**What to produce:** Below are lines of data, and only some are wanted. Please repeat exactly those from the line that has "ATOM 3 C C ." through the line that has "ATOM 19 O O".

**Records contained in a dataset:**
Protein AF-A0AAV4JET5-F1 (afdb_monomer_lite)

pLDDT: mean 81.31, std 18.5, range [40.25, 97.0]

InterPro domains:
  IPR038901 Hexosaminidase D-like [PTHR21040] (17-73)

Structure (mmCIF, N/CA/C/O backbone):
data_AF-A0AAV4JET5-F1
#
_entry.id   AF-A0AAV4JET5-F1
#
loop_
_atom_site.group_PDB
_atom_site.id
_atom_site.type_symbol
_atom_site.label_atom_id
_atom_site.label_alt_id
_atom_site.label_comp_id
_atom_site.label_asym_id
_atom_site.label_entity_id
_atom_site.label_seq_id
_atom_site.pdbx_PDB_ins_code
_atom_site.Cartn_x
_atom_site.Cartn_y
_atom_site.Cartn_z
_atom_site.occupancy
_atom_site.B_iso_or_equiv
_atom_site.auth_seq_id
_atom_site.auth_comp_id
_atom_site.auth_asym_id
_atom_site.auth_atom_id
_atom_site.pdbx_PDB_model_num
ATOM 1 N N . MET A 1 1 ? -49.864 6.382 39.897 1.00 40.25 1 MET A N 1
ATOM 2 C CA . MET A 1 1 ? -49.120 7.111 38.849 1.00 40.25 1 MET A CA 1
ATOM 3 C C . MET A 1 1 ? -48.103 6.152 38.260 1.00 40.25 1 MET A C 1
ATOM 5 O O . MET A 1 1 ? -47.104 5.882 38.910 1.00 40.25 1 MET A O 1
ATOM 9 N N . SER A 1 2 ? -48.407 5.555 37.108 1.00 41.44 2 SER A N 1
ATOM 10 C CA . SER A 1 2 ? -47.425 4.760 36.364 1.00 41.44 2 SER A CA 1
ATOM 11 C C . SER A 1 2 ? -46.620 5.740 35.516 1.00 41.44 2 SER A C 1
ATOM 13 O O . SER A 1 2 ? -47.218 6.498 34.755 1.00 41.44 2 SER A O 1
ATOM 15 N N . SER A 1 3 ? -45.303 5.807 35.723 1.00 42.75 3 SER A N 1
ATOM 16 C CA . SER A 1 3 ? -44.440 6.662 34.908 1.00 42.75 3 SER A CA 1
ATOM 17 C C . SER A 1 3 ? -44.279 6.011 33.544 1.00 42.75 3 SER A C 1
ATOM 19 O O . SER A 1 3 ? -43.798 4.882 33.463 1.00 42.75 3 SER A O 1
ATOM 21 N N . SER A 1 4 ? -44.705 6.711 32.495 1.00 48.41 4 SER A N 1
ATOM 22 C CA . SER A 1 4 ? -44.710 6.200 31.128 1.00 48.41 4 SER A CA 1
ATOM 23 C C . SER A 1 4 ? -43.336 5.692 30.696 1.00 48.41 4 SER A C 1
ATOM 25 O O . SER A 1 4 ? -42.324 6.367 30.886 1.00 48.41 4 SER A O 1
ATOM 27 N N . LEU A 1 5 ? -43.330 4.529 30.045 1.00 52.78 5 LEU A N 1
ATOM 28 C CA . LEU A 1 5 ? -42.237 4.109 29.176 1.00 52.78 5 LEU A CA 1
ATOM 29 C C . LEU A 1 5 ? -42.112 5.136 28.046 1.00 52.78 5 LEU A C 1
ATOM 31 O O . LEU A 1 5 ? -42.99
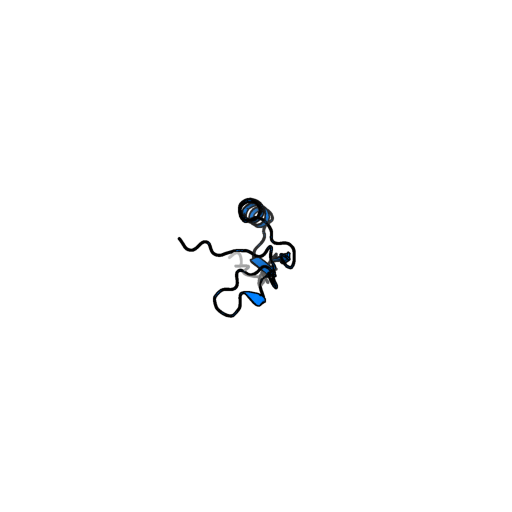2 5.218 27.192 1.00 52.78 5 LEU A O 1
ATOM 35 N N . VAL A 1 6 ? -41.031 5.915 28.048 1.00 47.88 6 VAL A N 1
ATOM 36 C CA . VAL A 1 6 ? -40.614 6.694 26.879 1.00 47.88 6 VAL A CA 1
ATOM 37 C C . VAL A 1 6 ? -39.585 5.846 26.140 1.00 47.88 6 VAL A C 1
ATOM 39 O O . VAL A 1 6 ? -38.439 5.739 26.570 1.00 47.88 6 VAL A O 1
ATOM 42 N N . VAL A 1 7 ? -40.031 5.188 25.070 1.00 58.97 7 VAL A N 1
ATOM 43 C CA . VAL A 1 7 ? -39.192 4.420 24.139 1.00 58.97 7 VAL A CA 1
ATOM 44 C C . VAL A 1 7 ? -39.326 5.075 22.765 1.00 58.97 7 VAL A C 1
ATOM 46 O O . VAL A 1 7 ? -40.071 4.611 21.917 1.00 58.97 7 VAL A O 1
ATOM 49 N N . GLU A 1 8 ? -38.640 6.203 22.605 1.00 41.84 8 GLU A N 1
ATOM 50 C CA . GLU A 1 8 ? -38.536 7.045 21.402 1.00 41.84 8 GLU A CA 1
ATOM 51 C C . GLU A 1 8 ? -37.211 7.825 21.555 1.00 41.84 8 GLU A C 1
ATOM 53 O O . GLU A 1 8 ? -36.933 8.289 22.662 1.00 41.84 8 GLU A O 1
ATOM 58 N N . ALA A 1 9 ? -36.339 8.051 20.571 1.00 42.78 9 ALA A N 1
ATOM 59 C CA . ALA A 1 9 ? -36.140 7.506 19.218 1.00 42.78 9 ALA A CA 1
ATOM 60 C C . ALA A 1 9 ? -34.635 7.769 18.864 1.00 42.78 9 ALA A C 1
ATOM 62 O O . ALA A 1 9 ? -33.907 8.275 19.718 1.00 42.78 9 ALA A O 1
ATOM 63 N N . GLU A 1 10 ? -34.023 7.470 17.712 1.00 41.50 10 GLU A N 1
ATOM 64 C CA . GLU A 1 10 ? -34.465 6.984 16.393 1.00 41.50 10 GLU A CA 1
ATOM 65 C C . GLU A 1 10 ? -33.542 5.819 15.919 1.00 41.50 10 GLU A C 1
ATOM 67 O O . GLU A 1 10 ? -33.048 5.039 16.730 1.00 41.50 10 GLU A O 1
ATOM 72 N N . HIS A 1 11 ? -33.283 5.683 14.609 1.00 49.34 11 HIS A N 1
ATOM 73 C CA . HIS A 1 11 ? -32.144 4.925 14.071 1.00 49.34 11 HIS A CA 1
ATOM 74 C C . HIS A 1 11 ? -30.848 5.740 14.195 1.00 49.34 11 HIS A C 1
ATOM 76 O O . HIS A 1 11 ? -30.744 6.808 13.587 1.00 49.34 11 HIS A O 1
ATOM 82 N N . GLU A 1 12 ? -29.799 5.190 14.817 1.00 45.59 12 GLU A N 1
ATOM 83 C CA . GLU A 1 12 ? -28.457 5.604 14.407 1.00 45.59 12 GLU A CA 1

**Answer box:**
ATOM 3 C C . MET A 1 1 ? -48.103 6.152 38.260 1.00 40.25 1 MET A C 1
ATOM 5 O O . MET A 1 1 ? -47.104 5.882 38.910 1.00 40.25 1 MET A O 1
ATOM 9 N N . SER A 1 2 ? -48.407 5.555 37.108 1.00 41.44 2 SER A N 1
ATOM 10 C CA . SER A 1 2 ? -47.425 4.760 36.364 1.00 41.44 2 SER A CA 1
ATOM 11 C C . SER A 1 2 ? -46.620 5.740 35.516 1.00 41.44 2 SER A C 1
ATOM 13 O O . SER A 1 2 ? -47.218 6.498 34.755 1.00 41.44 2 SER A O 1
ATOM 15 N N . SER A 1 3 ? -45.303 5.807 35.723 1.00 42.75 3 SER A N 1
ATOM 16 C CA . SER A 1 3 ? -44.440 6.662 34.908 1.00 42.75 3 SER A CA 1
ATOM 17 C C . SER A 1 3 ? -44.279 6.011 33.544 1.00 42.75 3 SER A C 1
ATOM 19 O O . SER A 1 3 ? -43.798 4.882 33.463 1.00 42.75 3 SER A O 1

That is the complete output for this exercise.